**Collected data:**
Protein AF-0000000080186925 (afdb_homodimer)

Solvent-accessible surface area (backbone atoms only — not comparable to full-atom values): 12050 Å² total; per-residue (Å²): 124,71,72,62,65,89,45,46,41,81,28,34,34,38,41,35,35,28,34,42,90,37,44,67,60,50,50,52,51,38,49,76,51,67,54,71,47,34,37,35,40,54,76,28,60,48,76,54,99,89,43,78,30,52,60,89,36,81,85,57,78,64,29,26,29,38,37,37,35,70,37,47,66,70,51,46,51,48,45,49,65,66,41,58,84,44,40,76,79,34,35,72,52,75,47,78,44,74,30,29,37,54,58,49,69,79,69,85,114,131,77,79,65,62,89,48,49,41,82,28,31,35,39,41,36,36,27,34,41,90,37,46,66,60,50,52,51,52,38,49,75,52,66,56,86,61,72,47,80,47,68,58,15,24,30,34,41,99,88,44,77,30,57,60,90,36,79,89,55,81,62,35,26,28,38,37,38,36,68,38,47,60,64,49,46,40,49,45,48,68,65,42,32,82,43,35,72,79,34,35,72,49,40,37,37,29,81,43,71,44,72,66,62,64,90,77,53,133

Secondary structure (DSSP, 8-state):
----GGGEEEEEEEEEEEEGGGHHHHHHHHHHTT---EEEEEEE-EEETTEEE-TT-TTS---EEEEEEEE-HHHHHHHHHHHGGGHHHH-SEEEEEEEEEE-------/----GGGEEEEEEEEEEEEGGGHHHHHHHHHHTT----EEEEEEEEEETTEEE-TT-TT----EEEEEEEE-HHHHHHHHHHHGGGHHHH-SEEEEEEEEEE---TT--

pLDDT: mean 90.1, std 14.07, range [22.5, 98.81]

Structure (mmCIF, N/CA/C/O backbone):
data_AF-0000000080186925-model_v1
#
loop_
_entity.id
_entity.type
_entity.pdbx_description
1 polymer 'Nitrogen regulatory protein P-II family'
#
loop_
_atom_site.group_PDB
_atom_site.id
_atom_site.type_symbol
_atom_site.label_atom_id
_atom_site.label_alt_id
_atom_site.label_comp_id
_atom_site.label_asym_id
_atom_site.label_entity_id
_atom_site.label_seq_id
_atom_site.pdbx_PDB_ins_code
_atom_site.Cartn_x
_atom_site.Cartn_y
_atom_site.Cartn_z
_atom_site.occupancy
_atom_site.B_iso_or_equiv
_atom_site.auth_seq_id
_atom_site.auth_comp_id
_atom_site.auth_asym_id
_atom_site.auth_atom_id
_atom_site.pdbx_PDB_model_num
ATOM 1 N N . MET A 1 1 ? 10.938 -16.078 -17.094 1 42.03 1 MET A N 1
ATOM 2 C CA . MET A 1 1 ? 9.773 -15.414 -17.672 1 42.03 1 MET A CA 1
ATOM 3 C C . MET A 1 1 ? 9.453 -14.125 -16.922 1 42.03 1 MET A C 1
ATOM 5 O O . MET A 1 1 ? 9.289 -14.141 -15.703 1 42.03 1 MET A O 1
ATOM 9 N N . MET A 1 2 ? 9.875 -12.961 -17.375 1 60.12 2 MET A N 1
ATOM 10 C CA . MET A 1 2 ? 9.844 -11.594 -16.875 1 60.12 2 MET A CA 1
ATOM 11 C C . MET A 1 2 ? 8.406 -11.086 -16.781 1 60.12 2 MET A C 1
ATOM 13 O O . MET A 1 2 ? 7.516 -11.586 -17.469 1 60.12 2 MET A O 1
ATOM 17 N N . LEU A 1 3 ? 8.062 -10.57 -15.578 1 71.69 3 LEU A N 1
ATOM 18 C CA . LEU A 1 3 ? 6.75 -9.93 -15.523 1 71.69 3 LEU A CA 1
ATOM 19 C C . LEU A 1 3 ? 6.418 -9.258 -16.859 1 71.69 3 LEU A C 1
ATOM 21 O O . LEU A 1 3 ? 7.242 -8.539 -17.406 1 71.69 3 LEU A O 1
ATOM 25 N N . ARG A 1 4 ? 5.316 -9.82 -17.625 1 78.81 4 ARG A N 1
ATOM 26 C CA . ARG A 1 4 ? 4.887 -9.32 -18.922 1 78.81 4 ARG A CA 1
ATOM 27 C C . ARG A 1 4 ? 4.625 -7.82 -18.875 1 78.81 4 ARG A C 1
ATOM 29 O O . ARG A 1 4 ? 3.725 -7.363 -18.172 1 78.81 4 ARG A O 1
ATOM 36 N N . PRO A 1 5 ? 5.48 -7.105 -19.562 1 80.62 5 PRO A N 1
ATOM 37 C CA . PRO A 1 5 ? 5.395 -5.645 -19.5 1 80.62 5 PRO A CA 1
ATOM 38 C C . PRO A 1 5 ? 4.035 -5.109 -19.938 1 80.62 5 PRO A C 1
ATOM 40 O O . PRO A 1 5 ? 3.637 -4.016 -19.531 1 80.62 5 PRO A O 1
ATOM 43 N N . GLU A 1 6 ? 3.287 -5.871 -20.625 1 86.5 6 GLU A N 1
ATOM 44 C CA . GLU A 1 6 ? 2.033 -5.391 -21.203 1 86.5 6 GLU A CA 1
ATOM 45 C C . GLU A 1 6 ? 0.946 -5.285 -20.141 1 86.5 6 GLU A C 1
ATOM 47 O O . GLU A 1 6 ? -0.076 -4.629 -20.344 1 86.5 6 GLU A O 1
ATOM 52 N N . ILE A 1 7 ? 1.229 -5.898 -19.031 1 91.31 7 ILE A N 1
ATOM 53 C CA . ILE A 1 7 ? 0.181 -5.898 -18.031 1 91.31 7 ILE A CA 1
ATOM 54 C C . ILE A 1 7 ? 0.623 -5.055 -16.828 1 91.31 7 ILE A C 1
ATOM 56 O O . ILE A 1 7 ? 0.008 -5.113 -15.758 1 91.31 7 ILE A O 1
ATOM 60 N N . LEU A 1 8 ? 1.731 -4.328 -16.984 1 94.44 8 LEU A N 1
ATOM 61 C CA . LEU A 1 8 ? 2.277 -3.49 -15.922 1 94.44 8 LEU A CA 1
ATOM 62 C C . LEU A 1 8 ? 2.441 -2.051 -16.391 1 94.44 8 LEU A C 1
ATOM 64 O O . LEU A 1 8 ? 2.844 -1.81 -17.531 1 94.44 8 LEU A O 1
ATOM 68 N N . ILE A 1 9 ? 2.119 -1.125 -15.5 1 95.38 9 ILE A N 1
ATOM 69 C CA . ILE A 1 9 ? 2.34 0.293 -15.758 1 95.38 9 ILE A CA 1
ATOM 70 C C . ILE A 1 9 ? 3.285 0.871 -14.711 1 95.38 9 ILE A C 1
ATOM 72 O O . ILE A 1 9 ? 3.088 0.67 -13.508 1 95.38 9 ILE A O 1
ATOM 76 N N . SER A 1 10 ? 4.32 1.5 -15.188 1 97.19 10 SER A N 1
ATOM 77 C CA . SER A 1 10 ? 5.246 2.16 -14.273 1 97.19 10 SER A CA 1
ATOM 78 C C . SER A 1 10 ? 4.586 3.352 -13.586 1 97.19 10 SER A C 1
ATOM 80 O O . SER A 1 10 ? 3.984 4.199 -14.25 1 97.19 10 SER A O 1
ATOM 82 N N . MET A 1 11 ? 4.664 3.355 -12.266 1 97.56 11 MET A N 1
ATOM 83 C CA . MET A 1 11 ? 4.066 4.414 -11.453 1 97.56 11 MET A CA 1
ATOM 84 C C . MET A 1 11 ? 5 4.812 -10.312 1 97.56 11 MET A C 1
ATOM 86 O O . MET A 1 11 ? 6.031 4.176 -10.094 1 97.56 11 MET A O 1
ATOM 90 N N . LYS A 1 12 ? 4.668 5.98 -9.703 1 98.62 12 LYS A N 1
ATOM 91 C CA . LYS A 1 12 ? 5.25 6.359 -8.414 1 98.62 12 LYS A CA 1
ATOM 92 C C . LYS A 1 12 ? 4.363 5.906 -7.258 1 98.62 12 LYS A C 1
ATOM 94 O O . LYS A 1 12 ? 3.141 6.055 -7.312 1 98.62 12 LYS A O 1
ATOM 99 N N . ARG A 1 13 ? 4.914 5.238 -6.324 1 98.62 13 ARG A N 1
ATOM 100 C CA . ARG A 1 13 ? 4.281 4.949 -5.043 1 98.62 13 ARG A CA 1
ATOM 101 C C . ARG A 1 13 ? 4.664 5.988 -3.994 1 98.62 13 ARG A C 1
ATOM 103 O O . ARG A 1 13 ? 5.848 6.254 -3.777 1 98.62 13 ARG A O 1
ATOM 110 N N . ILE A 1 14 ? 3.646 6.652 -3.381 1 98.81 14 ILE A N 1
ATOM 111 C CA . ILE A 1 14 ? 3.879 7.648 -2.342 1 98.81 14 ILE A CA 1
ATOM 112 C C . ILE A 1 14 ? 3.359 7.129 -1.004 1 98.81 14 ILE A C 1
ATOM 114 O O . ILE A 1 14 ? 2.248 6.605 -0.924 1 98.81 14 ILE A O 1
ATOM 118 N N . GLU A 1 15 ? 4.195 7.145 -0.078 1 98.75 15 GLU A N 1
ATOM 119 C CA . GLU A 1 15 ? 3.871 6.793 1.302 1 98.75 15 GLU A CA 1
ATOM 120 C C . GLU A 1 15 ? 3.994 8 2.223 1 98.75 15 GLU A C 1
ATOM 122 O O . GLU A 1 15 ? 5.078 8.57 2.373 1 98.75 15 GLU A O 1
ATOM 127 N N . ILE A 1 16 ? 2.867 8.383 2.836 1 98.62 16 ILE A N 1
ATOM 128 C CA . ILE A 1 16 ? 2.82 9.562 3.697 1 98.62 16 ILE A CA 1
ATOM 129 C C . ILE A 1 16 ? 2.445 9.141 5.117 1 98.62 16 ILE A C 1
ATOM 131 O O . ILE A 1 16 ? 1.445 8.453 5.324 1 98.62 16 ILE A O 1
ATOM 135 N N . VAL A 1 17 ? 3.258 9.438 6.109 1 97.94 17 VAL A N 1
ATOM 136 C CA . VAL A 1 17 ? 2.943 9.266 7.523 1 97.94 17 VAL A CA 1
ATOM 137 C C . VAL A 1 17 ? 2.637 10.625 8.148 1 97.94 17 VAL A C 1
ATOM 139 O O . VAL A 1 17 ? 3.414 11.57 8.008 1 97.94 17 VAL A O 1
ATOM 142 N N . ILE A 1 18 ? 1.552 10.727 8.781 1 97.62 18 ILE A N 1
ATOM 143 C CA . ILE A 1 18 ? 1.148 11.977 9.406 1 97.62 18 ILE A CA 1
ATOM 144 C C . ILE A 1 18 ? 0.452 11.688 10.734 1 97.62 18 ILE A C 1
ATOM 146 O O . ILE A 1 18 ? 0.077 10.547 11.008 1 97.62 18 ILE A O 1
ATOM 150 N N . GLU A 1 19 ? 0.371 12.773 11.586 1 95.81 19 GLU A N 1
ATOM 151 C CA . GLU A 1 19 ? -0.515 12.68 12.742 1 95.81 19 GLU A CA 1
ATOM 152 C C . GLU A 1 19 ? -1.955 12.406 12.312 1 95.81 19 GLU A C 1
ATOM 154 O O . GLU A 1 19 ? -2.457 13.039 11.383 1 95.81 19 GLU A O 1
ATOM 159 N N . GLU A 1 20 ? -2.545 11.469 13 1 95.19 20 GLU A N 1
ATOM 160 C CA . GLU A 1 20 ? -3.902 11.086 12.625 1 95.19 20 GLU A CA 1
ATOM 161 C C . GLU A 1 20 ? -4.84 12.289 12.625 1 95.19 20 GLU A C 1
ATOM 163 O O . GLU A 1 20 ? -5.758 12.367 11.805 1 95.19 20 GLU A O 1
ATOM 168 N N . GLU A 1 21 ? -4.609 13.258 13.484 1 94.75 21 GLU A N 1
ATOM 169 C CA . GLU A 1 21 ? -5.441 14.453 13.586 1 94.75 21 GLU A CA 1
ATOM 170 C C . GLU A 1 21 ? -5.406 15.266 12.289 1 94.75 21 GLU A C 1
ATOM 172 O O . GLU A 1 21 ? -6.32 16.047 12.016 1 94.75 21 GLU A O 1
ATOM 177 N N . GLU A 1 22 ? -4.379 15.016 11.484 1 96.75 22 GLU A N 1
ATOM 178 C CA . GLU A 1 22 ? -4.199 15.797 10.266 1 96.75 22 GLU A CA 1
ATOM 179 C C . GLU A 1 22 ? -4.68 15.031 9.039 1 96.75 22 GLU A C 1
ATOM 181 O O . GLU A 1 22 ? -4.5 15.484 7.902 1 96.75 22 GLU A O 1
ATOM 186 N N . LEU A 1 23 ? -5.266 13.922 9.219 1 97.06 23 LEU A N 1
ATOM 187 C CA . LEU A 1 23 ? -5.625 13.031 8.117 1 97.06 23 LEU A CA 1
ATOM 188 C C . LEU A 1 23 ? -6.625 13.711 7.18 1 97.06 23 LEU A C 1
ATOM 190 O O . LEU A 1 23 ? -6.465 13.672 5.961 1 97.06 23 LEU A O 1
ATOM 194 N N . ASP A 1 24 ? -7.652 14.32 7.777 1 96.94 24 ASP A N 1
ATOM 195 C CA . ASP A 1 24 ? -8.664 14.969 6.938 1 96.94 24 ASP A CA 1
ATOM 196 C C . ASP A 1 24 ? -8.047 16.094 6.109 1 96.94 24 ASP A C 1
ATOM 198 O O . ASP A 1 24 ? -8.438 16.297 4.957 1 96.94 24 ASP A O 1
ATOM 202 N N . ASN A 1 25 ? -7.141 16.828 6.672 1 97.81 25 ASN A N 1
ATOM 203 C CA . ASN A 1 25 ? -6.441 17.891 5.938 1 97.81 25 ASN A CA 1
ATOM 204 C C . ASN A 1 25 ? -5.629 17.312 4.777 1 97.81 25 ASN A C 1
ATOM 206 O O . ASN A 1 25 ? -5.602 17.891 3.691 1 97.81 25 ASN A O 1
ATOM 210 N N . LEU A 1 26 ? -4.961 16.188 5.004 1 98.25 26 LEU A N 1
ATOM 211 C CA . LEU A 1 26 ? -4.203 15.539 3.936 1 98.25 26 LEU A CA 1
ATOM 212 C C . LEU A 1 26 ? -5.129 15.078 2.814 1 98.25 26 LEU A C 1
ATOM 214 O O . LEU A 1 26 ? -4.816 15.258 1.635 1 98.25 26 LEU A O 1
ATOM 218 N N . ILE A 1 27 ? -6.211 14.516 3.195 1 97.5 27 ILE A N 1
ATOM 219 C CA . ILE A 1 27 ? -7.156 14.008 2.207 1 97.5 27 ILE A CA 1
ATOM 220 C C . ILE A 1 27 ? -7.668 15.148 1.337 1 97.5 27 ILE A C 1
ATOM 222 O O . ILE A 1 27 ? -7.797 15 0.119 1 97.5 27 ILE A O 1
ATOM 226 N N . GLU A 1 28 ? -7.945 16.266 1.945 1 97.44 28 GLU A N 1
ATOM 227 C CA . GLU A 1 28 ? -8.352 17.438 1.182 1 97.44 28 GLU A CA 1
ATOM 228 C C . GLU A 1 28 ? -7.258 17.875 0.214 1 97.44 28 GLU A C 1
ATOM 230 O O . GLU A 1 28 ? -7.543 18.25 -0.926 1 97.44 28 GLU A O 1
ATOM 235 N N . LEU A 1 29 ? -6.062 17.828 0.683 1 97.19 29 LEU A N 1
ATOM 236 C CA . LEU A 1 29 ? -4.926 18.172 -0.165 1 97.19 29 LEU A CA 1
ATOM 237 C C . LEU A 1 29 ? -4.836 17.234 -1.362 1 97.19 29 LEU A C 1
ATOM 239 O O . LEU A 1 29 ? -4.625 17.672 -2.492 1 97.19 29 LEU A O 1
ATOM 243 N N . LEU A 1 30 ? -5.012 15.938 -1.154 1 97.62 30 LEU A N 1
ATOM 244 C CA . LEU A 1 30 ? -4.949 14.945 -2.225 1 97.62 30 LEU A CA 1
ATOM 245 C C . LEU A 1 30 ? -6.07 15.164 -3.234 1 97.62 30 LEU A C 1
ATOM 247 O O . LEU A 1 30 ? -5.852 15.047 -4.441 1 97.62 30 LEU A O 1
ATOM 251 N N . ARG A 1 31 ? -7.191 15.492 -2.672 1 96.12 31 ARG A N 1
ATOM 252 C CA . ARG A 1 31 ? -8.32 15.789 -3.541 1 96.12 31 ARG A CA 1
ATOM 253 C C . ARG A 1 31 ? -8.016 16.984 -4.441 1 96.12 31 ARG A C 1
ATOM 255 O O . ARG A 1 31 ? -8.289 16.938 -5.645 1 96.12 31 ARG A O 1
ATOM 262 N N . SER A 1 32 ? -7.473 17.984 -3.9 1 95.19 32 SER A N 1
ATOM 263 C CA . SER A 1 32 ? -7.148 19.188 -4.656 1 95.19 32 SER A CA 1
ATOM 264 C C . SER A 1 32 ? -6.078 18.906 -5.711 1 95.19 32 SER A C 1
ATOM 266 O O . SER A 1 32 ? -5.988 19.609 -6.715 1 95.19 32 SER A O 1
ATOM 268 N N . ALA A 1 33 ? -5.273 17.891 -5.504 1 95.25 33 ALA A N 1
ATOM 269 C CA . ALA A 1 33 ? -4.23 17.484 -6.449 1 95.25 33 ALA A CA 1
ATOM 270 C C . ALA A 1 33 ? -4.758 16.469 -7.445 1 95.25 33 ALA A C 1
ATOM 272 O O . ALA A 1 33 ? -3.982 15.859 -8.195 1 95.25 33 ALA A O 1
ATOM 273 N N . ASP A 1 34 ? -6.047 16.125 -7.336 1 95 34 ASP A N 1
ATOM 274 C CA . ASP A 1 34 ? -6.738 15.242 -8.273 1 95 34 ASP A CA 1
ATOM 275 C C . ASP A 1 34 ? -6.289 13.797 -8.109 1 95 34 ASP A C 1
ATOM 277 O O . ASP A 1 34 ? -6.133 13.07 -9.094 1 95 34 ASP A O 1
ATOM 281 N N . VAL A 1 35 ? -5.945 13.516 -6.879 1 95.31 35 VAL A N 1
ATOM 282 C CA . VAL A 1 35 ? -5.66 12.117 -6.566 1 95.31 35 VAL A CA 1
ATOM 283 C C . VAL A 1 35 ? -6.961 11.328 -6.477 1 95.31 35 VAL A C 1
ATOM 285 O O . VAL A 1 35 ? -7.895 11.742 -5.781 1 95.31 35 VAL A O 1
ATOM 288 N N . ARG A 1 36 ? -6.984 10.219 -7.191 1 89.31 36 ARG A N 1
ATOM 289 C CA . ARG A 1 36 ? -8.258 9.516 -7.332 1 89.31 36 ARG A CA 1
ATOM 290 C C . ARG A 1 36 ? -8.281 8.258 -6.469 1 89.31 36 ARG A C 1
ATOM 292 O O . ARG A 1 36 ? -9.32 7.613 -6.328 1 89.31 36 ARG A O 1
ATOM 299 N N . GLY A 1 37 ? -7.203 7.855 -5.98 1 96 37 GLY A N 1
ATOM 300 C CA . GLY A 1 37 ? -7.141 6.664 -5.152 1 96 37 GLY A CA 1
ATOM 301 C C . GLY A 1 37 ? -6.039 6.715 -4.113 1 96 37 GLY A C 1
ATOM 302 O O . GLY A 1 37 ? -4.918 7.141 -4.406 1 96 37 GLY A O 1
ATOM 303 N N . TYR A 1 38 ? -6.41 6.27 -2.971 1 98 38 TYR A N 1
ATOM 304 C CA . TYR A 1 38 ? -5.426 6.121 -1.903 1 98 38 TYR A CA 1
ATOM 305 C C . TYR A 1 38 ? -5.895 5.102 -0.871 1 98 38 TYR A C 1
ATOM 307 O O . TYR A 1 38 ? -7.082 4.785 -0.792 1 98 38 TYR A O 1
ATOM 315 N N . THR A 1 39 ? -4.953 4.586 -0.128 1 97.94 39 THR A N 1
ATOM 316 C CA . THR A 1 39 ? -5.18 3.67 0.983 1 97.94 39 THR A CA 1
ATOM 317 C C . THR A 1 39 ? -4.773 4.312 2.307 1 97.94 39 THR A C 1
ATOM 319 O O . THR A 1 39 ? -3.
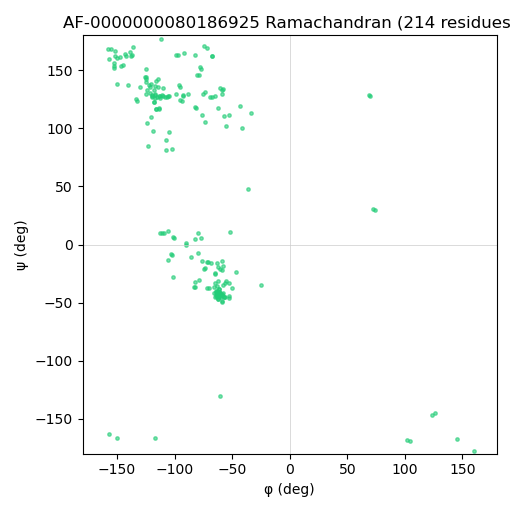752 5 2.383 1 97.94 39 THR A O 1
ATOM 322 N N . VAL A 1 40 ? -5.617 4.16 3.348 1 98.06 40 VAL A N 1
ATOM 323 C CA . VAL A 1 40 ? -5.316 4.676 4.68 1 98.06 40 VAL A CA 1
ATOM 324 C C . VAL A 1 40 ? -5.164 3.516 5.66 1 98.06 40 VAL A C 1
ATOM 326 O O . VAL A 1 40 ? -6.043 2.658 5.762 1 98.06 40 VAL A O 1
ATOM 329 N N . ILE A 1 41 ? -4.047 3.488 6.383 1 97.5 41 ILE A N 1
ATOM 330 C CA . ILE A 1 41 ? -3.799 2.531 7.457 1 97.5 41 ILE A CA 1
ATOM 331 C C . ILE A 1 41 ? -3.668 3.27 8.789 1 97.5 41 ILE A C 1
ATOM 333 O O . ILE A 1 41 ? -2.766 4.094 8.961 1 97.5 41 ILE A O 1
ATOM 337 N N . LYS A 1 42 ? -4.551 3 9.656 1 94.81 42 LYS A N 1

**Exercise objective:** Given the records above, reproduce precisely and only the lines between the line holding "ATOM 244 C CA" and the line holding "ATOM 266 O O", inclusive.

**Reply:**
ATOM 244 C CA . LEU A 1 30 ? -4.949 14.945 -2.225 1 97.62 30 LEU A CA 1
ATOM 245 C C . LEU A 1 30 ? -6.07 15.164 -3.234 1 97.62 30 LEU A C 1
ATOM 247 O O . LEU A 1 30 ? -5.852 15.047 -4.441 1 97.62 30 LEU A O 1
ATOM 251 N N . ARG A 1 31 ? -7.191 15.492 -2.672 1 96.12 31 ARG A N 1
ATOM 252 C CA . ARG A 1 31 ? -8.32 15.789 -3.541 1 96.12 31 ARG A CA 1
ATOM 253 C C . ARG A 1 31 ? -8.016 16.984 -4.441 1 96.12 31 ARG A C 1
ATOM 255 O O . ARG A 1 31 ? -8.289 16.938 -5.645 1 96.12 31 ARG A O 1
ATOM 262 N N . SER A 1 32 ? -7.473 17.984 -3.9 1 95.19 32 SER A N 1
ATOM 263 C CA . SER A 1 32 ? -7.148 19.188 -4.656 1 95.19 32 SER A CA 1
ATOM 264 C C . SER A 1 32 ? -6.078 18.906 -5.711 1 95.19 32 SER A C 1
ATOM 266 O O . SER A 1 32 ? -5.988 19.609 -6.715 1 95.19 32 SER A O 1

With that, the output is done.